After training, model weights pytorch_model.binand config config.json will be stored in the output_path directory as in the configuration.

Demo

You can now use the trained weights to demo the application. Our app uses Pyviz's Panel to serve the end application. Run the following command to serve the app locally:

panel serve --show askai_app.py --args="path/to/weights"

Building Custom Examples

Two examples are provided by default under the examples directory. This module will cover the steps to create your own. Each example has the same directory structure:

sections.csv (or sections.db)
tfidf-vectors.npz
vectorizer.pkl
book-config.json
cover.png (or cover.jpg)

We will walk through creating each of these.

Parsing Large Documents

Only HTML files of textbooks are accounted for at this time. Use the book_parser.py to convert your html file to csv sections.csv which separates sections and returns sections with unique ids.

python scripts/book_parser.py path/to/html/file path/to/output

If you wish to convert to jsonl instead, add --jsonl as an argument.

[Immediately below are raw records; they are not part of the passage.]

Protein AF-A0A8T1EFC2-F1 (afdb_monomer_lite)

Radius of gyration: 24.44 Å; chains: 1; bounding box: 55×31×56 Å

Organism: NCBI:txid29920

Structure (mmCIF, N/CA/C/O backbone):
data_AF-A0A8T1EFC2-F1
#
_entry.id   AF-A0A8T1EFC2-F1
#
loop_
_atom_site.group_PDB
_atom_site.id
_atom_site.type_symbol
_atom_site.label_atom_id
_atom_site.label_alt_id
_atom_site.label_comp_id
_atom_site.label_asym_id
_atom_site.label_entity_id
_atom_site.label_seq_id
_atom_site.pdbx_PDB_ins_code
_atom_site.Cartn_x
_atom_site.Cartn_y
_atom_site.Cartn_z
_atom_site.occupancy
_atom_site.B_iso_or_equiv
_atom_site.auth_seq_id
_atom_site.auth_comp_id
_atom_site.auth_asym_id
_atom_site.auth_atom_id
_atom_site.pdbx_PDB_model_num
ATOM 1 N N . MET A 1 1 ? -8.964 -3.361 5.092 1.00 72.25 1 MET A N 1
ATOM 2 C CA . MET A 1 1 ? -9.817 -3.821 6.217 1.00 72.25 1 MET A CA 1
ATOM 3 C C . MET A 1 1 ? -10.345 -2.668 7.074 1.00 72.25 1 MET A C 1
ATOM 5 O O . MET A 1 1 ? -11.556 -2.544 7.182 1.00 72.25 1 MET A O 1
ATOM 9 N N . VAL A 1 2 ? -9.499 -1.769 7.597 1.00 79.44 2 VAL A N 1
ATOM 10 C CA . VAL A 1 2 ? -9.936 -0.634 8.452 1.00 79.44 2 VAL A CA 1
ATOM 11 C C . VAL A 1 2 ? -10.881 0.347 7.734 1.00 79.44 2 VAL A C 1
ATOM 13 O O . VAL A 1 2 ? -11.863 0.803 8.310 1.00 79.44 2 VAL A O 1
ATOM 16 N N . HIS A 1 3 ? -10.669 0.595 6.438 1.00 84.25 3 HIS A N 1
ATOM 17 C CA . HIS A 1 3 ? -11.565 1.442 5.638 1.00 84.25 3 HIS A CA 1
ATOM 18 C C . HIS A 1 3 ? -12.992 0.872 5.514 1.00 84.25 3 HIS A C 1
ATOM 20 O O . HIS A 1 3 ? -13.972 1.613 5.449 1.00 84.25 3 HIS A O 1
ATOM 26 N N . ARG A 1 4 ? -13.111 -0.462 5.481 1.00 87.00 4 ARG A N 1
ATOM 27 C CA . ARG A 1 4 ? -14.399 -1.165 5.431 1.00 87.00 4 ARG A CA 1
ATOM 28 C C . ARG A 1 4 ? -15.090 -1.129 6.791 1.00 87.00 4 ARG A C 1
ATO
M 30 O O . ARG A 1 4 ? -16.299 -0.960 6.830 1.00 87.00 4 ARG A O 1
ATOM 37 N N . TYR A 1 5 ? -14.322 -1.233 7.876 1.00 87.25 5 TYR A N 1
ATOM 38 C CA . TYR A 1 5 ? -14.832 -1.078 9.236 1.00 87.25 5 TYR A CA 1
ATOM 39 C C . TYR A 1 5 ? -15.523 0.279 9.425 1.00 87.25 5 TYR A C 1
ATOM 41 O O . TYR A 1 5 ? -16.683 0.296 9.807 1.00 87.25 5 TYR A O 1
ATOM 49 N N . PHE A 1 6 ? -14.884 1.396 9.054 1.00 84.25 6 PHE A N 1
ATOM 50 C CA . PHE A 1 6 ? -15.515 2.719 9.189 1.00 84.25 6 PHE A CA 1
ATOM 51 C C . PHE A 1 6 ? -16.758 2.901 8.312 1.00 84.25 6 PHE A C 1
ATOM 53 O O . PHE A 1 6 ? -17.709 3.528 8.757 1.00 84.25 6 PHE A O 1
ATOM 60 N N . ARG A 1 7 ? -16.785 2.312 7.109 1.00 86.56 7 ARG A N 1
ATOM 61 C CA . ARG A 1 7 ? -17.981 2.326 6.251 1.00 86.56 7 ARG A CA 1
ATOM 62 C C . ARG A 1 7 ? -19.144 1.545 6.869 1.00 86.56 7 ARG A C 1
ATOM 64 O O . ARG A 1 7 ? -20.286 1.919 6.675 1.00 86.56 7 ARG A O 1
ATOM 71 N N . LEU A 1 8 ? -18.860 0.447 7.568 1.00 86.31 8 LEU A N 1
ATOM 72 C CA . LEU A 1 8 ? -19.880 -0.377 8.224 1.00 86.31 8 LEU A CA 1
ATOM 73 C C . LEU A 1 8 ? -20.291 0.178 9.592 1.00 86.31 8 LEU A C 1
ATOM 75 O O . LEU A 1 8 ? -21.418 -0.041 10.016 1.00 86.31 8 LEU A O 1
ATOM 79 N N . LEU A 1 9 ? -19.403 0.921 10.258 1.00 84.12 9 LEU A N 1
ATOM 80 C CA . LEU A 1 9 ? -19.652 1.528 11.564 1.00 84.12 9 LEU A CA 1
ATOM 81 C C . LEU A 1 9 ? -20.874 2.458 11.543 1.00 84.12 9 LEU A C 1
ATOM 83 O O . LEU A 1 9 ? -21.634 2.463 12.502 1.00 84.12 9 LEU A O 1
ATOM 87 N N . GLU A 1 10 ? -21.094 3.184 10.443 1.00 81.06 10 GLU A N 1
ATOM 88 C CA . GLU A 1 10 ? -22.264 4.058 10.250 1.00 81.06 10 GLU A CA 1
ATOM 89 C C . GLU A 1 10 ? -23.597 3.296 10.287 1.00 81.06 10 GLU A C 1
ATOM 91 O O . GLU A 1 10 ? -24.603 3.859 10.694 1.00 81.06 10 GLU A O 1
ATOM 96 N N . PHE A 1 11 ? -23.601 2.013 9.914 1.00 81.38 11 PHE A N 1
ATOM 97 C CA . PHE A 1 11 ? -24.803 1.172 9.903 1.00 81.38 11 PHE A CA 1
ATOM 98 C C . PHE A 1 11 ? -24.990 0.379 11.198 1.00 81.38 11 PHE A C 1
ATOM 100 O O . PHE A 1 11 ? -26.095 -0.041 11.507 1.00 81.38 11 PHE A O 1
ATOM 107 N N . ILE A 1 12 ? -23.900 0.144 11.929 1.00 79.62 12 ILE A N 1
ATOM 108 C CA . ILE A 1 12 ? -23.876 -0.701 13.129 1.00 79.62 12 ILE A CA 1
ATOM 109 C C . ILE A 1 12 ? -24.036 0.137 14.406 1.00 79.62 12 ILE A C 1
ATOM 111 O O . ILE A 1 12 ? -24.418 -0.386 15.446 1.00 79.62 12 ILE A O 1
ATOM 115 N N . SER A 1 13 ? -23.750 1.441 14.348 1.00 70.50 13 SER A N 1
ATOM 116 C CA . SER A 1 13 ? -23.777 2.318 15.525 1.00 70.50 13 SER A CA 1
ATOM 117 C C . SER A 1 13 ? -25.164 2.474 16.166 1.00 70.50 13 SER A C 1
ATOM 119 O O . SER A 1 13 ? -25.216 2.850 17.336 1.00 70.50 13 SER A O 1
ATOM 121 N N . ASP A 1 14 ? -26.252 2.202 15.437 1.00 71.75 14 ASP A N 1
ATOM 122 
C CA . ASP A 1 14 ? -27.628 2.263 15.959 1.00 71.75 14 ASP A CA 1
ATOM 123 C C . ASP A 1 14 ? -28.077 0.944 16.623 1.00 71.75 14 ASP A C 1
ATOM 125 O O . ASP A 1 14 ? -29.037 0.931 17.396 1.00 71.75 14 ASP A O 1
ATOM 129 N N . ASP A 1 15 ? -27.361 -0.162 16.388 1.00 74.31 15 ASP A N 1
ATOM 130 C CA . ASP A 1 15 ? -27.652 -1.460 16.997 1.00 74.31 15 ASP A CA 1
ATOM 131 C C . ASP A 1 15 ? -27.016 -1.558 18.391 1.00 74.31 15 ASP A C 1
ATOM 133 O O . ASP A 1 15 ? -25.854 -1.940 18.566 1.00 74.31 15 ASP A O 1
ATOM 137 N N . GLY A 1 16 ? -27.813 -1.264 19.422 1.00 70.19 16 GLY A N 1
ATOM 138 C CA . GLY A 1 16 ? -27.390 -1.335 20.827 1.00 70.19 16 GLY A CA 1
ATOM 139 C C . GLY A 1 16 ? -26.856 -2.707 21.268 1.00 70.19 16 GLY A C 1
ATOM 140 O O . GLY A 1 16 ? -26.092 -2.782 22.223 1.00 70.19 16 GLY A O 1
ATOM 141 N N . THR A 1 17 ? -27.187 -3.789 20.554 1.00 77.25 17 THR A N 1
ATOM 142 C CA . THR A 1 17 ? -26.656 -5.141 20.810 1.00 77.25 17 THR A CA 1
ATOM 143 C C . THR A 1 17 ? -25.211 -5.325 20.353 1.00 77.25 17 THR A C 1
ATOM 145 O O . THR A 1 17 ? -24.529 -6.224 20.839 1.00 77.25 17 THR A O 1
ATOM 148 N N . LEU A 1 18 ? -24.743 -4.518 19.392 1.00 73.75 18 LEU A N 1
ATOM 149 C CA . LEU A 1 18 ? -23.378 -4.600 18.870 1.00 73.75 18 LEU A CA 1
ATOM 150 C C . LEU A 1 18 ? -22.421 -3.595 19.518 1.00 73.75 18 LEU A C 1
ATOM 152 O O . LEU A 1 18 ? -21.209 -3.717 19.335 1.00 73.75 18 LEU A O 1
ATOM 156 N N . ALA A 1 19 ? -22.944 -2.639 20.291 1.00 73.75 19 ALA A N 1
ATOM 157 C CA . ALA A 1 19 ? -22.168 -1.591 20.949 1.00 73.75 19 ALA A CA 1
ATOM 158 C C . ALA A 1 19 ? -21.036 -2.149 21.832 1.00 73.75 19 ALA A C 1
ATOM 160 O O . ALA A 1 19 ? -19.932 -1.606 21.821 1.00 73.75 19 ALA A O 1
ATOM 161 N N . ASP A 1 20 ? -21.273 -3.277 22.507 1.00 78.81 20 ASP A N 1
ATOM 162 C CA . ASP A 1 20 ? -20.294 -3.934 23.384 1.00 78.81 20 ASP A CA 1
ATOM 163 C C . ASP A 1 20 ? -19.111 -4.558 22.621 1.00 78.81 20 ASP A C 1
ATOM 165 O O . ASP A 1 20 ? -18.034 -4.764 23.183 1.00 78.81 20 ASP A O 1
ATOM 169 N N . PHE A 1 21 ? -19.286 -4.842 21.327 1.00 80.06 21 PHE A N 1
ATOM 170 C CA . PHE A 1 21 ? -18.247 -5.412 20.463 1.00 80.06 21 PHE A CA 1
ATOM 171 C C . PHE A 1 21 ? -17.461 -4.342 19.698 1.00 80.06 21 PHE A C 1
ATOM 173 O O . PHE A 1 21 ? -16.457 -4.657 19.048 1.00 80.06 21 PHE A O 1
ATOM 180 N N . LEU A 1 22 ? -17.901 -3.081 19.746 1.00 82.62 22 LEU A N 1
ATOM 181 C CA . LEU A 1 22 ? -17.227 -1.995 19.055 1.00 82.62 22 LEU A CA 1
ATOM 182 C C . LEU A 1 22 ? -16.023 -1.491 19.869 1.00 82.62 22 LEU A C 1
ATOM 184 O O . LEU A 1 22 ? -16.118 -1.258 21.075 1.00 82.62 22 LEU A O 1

When dealing with larger data, it may be better to convert the data into a relational database sections.db instead of a csv. For this, you can use a jsonl file with DrQA's retreiver script to create a sqlite db.

TF-IDF Embeddings

We use TF-IDF embeddings to compare queries to sections. This helps us find relevant sections. To build our TF-IDF vectorizer vectorizer.pkl and sparse matrix embeddings tfidf-vectors.npz, use:

python scripts/create_tfidf.py path/to/csv_or_db_file path/to/output

If passing in a db file, make sure you have used the retriever script above or your db format is:

table: documents
columns: id, text

Configuration

Configuration book-config.json is a json file which carries the following information:

{
    "book_name":"test_book_name",
    "book_link":"test_book_link",
    "sections_file_type": "db OR csv",
    "sample_questions": ["what is health?"]
}

Also add your document's cover image as a PNG cover.png of JPG cover.jpg file.

Custom Example Demo

Finally, name the folder containing your_example_name and place it in the examples directory. To deploy, run:

panel serve --show askai_app.py --args=path/to/model_weights/, your_example_name

Docker Deployment

You can also use a docker container to deploy the app. See the following the example docker commands to build and run a docker image:

docker build -t askai . -f docker/Dockerfile 
docker run -p 5006:5006 --rm --name app  askai 

If you wish to deploy your own example, add "--args=path/to/model_weights/, your_example_name" option to the CMD line in docker/Dockerfile

Known Issues

  • The progress bar requirement package, Fastprogress, has an active issue when training in terminal window. To correct, see this issue.

Acknowledgments

This project utilized teachings from Fastai's Deep Learning from the Foundations Course and base architectures from Huggingface's transformers. The example books are from University of Minnesota's Open Textbook Library.